# How to get Kane to stack



## bunchoberrys (Apr 23, 2010)

Oh for the love of God.....HE WON'T STACK. Every time I try, he sits. I even had him on a leash to see if he pulled and went into a natural stack, and he wont pull, Kane sits and looks at me, like (duh :crazy. I even put Zebra in the tree, put him on a leash (kind of like a rescue situation) and yelled ("Kane! Go get Zebra!) NOTHING!. He sits. Gah! Help! I would like to at least get one good pic of him in a decent stack. Any advice?


----------



## Heagler870 (Jun 27, 2009)

I hope there is some useful tips said because I have not a clue how to teach stacking. My last dog Marshall did it almost perfectly on his own but I don't know how to teach.


----------



## cassadee7 (Nov 26, 2009)

Teach the "stand" command. It is pretty easy, like sit or down, use a clicker.
Then have someone else manning the camera, while you tell the dog to stand, try and place the feet and have them take a ton of pictures. Over and over.

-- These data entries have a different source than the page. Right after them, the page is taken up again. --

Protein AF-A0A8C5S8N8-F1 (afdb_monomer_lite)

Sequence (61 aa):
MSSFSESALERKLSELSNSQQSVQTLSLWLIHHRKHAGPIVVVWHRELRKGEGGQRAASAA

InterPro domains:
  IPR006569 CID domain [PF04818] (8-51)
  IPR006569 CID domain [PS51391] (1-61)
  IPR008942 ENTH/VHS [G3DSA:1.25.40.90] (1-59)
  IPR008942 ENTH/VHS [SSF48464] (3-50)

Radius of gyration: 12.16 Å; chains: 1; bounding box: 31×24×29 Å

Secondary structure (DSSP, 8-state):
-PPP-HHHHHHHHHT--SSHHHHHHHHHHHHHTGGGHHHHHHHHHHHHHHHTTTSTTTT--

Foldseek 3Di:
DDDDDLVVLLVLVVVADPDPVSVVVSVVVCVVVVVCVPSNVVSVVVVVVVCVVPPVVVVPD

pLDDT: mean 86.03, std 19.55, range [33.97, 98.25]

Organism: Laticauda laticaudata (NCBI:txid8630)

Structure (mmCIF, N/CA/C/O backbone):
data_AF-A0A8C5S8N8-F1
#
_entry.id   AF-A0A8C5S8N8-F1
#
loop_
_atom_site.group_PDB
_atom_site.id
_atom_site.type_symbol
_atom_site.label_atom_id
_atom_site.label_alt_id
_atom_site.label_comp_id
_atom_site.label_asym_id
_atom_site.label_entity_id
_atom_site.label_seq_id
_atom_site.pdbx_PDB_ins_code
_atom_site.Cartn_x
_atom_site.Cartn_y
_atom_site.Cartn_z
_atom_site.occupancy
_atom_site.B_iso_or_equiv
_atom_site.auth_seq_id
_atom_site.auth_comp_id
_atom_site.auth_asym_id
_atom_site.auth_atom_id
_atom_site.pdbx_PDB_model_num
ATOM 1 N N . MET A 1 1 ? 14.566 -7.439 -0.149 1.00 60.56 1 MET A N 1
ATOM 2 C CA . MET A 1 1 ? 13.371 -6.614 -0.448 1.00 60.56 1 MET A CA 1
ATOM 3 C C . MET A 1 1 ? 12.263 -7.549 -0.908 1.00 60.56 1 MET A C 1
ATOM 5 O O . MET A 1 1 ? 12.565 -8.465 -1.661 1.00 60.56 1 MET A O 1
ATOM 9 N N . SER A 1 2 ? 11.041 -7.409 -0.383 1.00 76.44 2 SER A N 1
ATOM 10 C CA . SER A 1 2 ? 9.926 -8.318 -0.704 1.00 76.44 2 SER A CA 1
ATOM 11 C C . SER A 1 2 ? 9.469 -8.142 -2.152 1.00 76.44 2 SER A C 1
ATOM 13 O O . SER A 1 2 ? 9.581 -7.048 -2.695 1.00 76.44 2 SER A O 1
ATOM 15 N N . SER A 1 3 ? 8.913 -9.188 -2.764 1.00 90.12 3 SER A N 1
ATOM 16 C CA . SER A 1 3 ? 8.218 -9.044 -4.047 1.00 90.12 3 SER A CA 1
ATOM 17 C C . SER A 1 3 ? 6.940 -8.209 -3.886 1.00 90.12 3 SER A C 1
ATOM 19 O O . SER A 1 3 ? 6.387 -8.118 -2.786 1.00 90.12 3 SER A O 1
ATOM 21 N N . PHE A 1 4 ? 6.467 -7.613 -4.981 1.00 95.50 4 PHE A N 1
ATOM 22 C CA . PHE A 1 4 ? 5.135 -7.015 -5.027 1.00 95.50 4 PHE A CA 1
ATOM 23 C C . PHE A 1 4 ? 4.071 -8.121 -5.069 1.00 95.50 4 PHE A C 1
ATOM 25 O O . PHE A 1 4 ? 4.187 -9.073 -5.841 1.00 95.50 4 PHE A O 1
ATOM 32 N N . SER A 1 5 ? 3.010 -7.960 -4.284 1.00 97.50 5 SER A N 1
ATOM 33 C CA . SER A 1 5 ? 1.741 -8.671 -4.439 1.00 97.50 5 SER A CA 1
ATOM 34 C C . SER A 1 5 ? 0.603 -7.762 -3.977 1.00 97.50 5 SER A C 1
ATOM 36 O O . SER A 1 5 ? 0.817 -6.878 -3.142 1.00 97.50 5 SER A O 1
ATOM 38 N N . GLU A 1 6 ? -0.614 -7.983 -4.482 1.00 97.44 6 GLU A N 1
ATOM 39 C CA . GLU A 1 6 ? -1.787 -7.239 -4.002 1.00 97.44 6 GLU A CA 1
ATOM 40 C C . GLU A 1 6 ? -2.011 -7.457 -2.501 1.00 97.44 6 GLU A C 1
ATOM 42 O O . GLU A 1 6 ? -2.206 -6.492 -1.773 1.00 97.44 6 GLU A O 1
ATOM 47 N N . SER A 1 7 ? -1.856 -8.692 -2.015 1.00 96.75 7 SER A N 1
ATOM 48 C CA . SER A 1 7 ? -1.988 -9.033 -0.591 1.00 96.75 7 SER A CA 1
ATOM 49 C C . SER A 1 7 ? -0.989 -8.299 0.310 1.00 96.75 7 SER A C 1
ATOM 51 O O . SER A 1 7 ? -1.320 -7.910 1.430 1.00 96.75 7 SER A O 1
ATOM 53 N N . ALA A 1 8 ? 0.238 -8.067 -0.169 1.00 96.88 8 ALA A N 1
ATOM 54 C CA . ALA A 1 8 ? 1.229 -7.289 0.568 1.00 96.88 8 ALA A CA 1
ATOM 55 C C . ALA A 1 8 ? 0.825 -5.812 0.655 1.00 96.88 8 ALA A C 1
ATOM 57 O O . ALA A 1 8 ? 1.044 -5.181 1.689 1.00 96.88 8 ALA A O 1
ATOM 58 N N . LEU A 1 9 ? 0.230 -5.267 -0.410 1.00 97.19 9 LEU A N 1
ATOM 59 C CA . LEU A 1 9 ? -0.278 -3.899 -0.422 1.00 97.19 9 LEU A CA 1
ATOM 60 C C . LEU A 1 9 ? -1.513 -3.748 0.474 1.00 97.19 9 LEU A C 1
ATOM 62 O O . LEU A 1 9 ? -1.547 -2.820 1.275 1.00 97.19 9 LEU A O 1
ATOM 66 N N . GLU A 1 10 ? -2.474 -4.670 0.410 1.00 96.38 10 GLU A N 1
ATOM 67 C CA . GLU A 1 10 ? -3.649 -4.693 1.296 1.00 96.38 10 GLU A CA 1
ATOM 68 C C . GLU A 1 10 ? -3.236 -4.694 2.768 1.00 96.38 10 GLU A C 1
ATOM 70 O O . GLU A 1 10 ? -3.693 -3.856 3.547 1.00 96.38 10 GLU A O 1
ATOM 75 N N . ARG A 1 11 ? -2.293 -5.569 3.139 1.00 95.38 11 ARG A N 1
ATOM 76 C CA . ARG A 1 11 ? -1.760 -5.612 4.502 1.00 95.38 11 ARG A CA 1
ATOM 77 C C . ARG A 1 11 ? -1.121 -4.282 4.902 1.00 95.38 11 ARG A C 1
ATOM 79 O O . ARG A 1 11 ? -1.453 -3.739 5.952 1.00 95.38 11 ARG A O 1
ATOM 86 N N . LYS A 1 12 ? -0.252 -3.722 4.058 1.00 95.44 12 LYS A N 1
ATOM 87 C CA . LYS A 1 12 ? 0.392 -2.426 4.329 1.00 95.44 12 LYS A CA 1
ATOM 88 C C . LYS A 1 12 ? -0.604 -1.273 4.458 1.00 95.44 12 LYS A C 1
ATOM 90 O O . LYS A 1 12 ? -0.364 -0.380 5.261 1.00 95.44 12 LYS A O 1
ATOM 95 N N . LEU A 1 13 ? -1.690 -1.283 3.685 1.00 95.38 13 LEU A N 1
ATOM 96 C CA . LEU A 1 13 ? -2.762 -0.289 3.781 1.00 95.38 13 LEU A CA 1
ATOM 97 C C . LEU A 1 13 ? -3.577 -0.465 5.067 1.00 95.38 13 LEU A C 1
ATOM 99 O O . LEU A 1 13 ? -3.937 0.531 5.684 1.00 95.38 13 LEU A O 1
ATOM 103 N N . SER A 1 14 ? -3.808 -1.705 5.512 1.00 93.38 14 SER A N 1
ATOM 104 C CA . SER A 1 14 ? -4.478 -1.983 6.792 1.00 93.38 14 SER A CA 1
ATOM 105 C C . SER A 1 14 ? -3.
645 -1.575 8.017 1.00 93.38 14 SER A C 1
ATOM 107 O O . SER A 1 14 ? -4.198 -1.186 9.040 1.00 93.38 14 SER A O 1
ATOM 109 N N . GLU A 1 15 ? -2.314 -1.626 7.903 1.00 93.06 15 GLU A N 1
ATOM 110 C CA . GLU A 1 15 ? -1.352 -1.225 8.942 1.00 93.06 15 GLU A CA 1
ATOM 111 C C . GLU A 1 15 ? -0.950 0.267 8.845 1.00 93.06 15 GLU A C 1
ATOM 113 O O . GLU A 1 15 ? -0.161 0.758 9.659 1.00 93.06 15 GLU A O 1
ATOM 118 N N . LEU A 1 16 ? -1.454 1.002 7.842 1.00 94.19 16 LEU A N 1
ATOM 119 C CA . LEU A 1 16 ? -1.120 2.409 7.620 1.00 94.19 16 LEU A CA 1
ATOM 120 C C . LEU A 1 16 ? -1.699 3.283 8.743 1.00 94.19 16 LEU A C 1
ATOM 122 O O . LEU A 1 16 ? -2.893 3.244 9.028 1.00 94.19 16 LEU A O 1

Use a string cheese in your fist with just a little sticking out the end for him to nibble as a lure forward to get him looking ahead (stay is useful here so he won't move his feet).

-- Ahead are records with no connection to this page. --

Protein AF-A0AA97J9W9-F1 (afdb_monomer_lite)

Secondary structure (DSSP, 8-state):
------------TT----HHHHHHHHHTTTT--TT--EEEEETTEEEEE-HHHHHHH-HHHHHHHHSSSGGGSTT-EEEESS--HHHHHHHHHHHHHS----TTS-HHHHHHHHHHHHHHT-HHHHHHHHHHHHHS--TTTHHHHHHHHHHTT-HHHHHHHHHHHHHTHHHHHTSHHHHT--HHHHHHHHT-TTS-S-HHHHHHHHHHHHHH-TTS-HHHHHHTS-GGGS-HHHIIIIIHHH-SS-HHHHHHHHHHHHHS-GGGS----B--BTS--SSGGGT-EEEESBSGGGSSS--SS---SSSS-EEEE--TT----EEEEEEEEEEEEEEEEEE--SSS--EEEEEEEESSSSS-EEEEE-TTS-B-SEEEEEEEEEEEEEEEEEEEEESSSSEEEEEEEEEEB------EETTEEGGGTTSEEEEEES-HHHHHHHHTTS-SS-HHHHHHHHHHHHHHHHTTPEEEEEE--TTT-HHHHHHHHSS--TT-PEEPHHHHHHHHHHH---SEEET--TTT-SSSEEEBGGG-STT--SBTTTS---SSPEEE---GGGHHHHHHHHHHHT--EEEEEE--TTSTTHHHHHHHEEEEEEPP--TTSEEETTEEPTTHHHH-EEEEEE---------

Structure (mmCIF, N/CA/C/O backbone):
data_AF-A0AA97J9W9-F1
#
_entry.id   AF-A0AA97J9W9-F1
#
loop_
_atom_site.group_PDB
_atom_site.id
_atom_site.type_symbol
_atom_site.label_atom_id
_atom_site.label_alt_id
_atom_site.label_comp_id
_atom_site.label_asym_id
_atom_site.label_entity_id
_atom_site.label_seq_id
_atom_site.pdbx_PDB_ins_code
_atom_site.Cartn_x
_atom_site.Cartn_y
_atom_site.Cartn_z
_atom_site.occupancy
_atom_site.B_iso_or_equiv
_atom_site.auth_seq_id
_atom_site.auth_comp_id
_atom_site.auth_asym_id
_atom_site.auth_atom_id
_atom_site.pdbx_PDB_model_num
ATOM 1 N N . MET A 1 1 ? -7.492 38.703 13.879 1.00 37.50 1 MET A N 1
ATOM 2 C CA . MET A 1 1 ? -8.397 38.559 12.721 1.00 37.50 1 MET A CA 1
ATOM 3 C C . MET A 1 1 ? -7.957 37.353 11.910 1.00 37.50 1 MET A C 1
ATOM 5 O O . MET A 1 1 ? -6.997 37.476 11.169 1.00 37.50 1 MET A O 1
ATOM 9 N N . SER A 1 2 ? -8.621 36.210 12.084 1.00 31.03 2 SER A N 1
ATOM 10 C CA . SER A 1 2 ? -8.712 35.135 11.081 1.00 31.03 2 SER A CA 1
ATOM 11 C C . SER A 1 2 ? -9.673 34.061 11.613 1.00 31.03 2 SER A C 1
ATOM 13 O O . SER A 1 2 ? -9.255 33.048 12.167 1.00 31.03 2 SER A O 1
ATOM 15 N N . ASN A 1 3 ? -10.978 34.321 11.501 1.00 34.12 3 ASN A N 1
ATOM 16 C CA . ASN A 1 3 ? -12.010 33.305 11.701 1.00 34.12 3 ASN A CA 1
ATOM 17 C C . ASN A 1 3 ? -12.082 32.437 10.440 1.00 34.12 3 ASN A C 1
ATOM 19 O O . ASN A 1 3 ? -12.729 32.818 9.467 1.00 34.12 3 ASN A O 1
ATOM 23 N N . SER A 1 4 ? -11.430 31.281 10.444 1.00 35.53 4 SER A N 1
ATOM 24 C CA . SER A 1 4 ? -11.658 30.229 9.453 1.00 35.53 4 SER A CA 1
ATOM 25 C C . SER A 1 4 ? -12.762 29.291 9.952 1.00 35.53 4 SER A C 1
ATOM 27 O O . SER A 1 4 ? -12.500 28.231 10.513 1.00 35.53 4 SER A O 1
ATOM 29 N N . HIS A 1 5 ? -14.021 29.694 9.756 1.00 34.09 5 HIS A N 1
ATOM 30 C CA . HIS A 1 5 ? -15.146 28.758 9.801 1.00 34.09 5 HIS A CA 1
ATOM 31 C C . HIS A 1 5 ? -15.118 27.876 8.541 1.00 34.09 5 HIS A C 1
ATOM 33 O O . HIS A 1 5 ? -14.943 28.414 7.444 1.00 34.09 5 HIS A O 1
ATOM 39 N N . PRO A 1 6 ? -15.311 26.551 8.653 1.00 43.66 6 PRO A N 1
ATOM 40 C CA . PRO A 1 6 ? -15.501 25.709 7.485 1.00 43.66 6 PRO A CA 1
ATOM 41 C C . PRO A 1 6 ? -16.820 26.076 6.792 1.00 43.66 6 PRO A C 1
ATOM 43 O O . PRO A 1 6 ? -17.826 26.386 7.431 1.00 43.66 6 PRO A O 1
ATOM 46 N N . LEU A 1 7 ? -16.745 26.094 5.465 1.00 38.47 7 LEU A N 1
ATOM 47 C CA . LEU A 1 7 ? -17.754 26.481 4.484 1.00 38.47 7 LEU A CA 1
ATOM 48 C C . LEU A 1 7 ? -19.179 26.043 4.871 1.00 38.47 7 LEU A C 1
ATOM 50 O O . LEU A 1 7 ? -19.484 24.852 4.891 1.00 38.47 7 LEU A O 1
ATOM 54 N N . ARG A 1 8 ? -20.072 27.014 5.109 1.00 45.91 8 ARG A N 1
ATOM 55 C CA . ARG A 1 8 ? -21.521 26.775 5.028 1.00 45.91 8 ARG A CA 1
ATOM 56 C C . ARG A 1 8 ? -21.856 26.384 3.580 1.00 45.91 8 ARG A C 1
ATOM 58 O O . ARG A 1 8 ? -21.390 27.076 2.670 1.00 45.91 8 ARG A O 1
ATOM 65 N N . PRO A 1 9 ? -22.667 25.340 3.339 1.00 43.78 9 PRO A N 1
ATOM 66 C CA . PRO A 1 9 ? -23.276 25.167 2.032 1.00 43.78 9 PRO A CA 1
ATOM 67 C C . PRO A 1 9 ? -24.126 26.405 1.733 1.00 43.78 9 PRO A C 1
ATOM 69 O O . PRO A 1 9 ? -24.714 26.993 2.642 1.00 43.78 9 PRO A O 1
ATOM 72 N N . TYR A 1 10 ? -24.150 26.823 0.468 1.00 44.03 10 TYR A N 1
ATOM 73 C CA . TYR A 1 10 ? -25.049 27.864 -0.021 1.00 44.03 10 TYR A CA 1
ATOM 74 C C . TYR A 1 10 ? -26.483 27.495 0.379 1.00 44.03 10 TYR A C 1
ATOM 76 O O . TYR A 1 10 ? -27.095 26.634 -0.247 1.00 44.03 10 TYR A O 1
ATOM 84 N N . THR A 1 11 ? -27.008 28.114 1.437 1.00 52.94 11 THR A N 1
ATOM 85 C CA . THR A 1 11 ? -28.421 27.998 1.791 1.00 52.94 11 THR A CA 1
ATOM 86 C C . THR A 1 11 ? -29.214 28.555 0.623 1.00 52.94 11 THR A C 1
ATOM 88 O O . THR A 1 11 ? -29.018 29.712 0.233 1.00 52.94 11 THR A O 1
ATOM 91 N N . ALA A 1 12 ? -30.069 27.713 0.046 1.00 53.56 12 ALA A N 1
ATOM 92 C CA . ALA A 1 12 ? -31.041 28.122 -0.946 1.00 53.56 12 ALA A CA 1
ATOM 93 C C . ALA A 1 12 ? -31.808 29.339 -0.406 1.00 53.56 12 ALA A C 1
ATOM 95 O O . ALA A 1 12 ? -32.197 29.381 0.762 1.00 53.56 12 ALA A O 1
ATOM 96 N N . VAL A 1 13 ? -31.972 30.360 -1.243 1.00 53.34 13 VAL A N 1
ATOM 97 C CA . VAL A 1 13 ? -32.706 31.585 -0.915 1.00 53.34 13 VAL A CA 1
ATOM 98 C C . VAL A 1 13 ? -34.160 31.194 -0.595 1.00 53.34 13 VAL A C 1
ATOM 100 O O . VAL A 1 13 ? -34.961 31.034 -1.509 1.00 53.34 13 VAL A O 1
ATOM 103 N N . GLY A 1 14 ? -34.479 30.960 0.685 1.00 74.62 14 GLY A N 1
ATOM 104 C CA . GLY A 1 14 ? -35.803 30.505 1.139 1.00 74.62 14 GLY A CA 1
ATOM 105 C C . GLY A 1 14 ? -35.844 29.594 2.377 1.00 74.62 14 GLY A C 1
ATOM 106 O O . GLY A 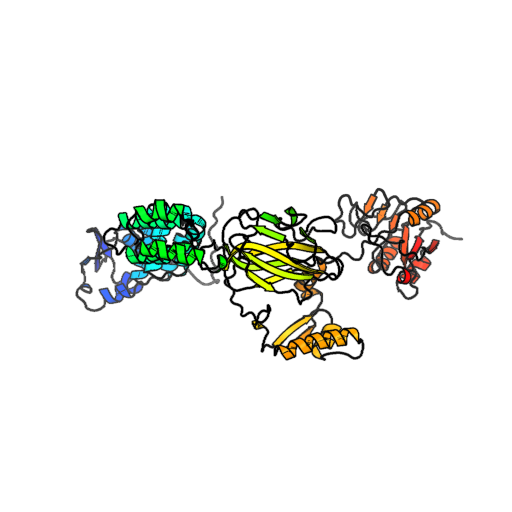1 14 ? -36.928 29.406 2.922 1.00 74.62 14 GLY A O 1
ATOM 107 N N . GLU A 1 15 ? -34.721 29.050 2.855 1.00 81.75 15 GLU A N 1
ATOM 108 C CA . GLU A 1 15 ? -34.710 28.136 4.015 1.00 81.75 15 GLU A CA 1
ATOM 109 C C . GLU A 1 15 ? -34.227 28.818 5.311 1.00 81.75 15 GLU A C 1
ATOM 111 O O . GLU A 1 15 ? -33.187 29.477 5.331 1.00 81.75 15 GLU A O 1
ATOM 116 N N . ILE A 1 16 ? -34.984 28.654 6.408 1.00 87.62 16 ILE A N 1
ATOM 117 C CA . ILE A 1 16 ? -34.601 29.083 7.766 1.00 87.62 16 ILE A CA 1
ATOM 118 C C . ILE A 1 16 ? -34.042 27.867 8.518 1.00 87.62 16 ILE A C 1
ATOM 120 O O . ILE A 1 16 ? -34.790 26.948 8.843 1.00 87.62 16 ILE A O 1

If you take 100 pictures you should get one or two good ones


----------



## wilbanks17 (Feb 11, 2011)

cassadee7 said:


> Teach the "stand" command. It is pretty easy, like sit or down, use a clicker.
> Then have someone else manning the camera, while you tell the dog to stand, try and place the feet and have them take a ton of pictures. Over and over.
> 
> Use a string cheese in your fist with just a little sticking out the end for him to nibble as a lure forward to get him looking ahead (stay is useful here so he won't move his feet).
> ...


Yea, that's one way!


----------



## ed1911 (Jan 19, 2011)

What is stack?


----------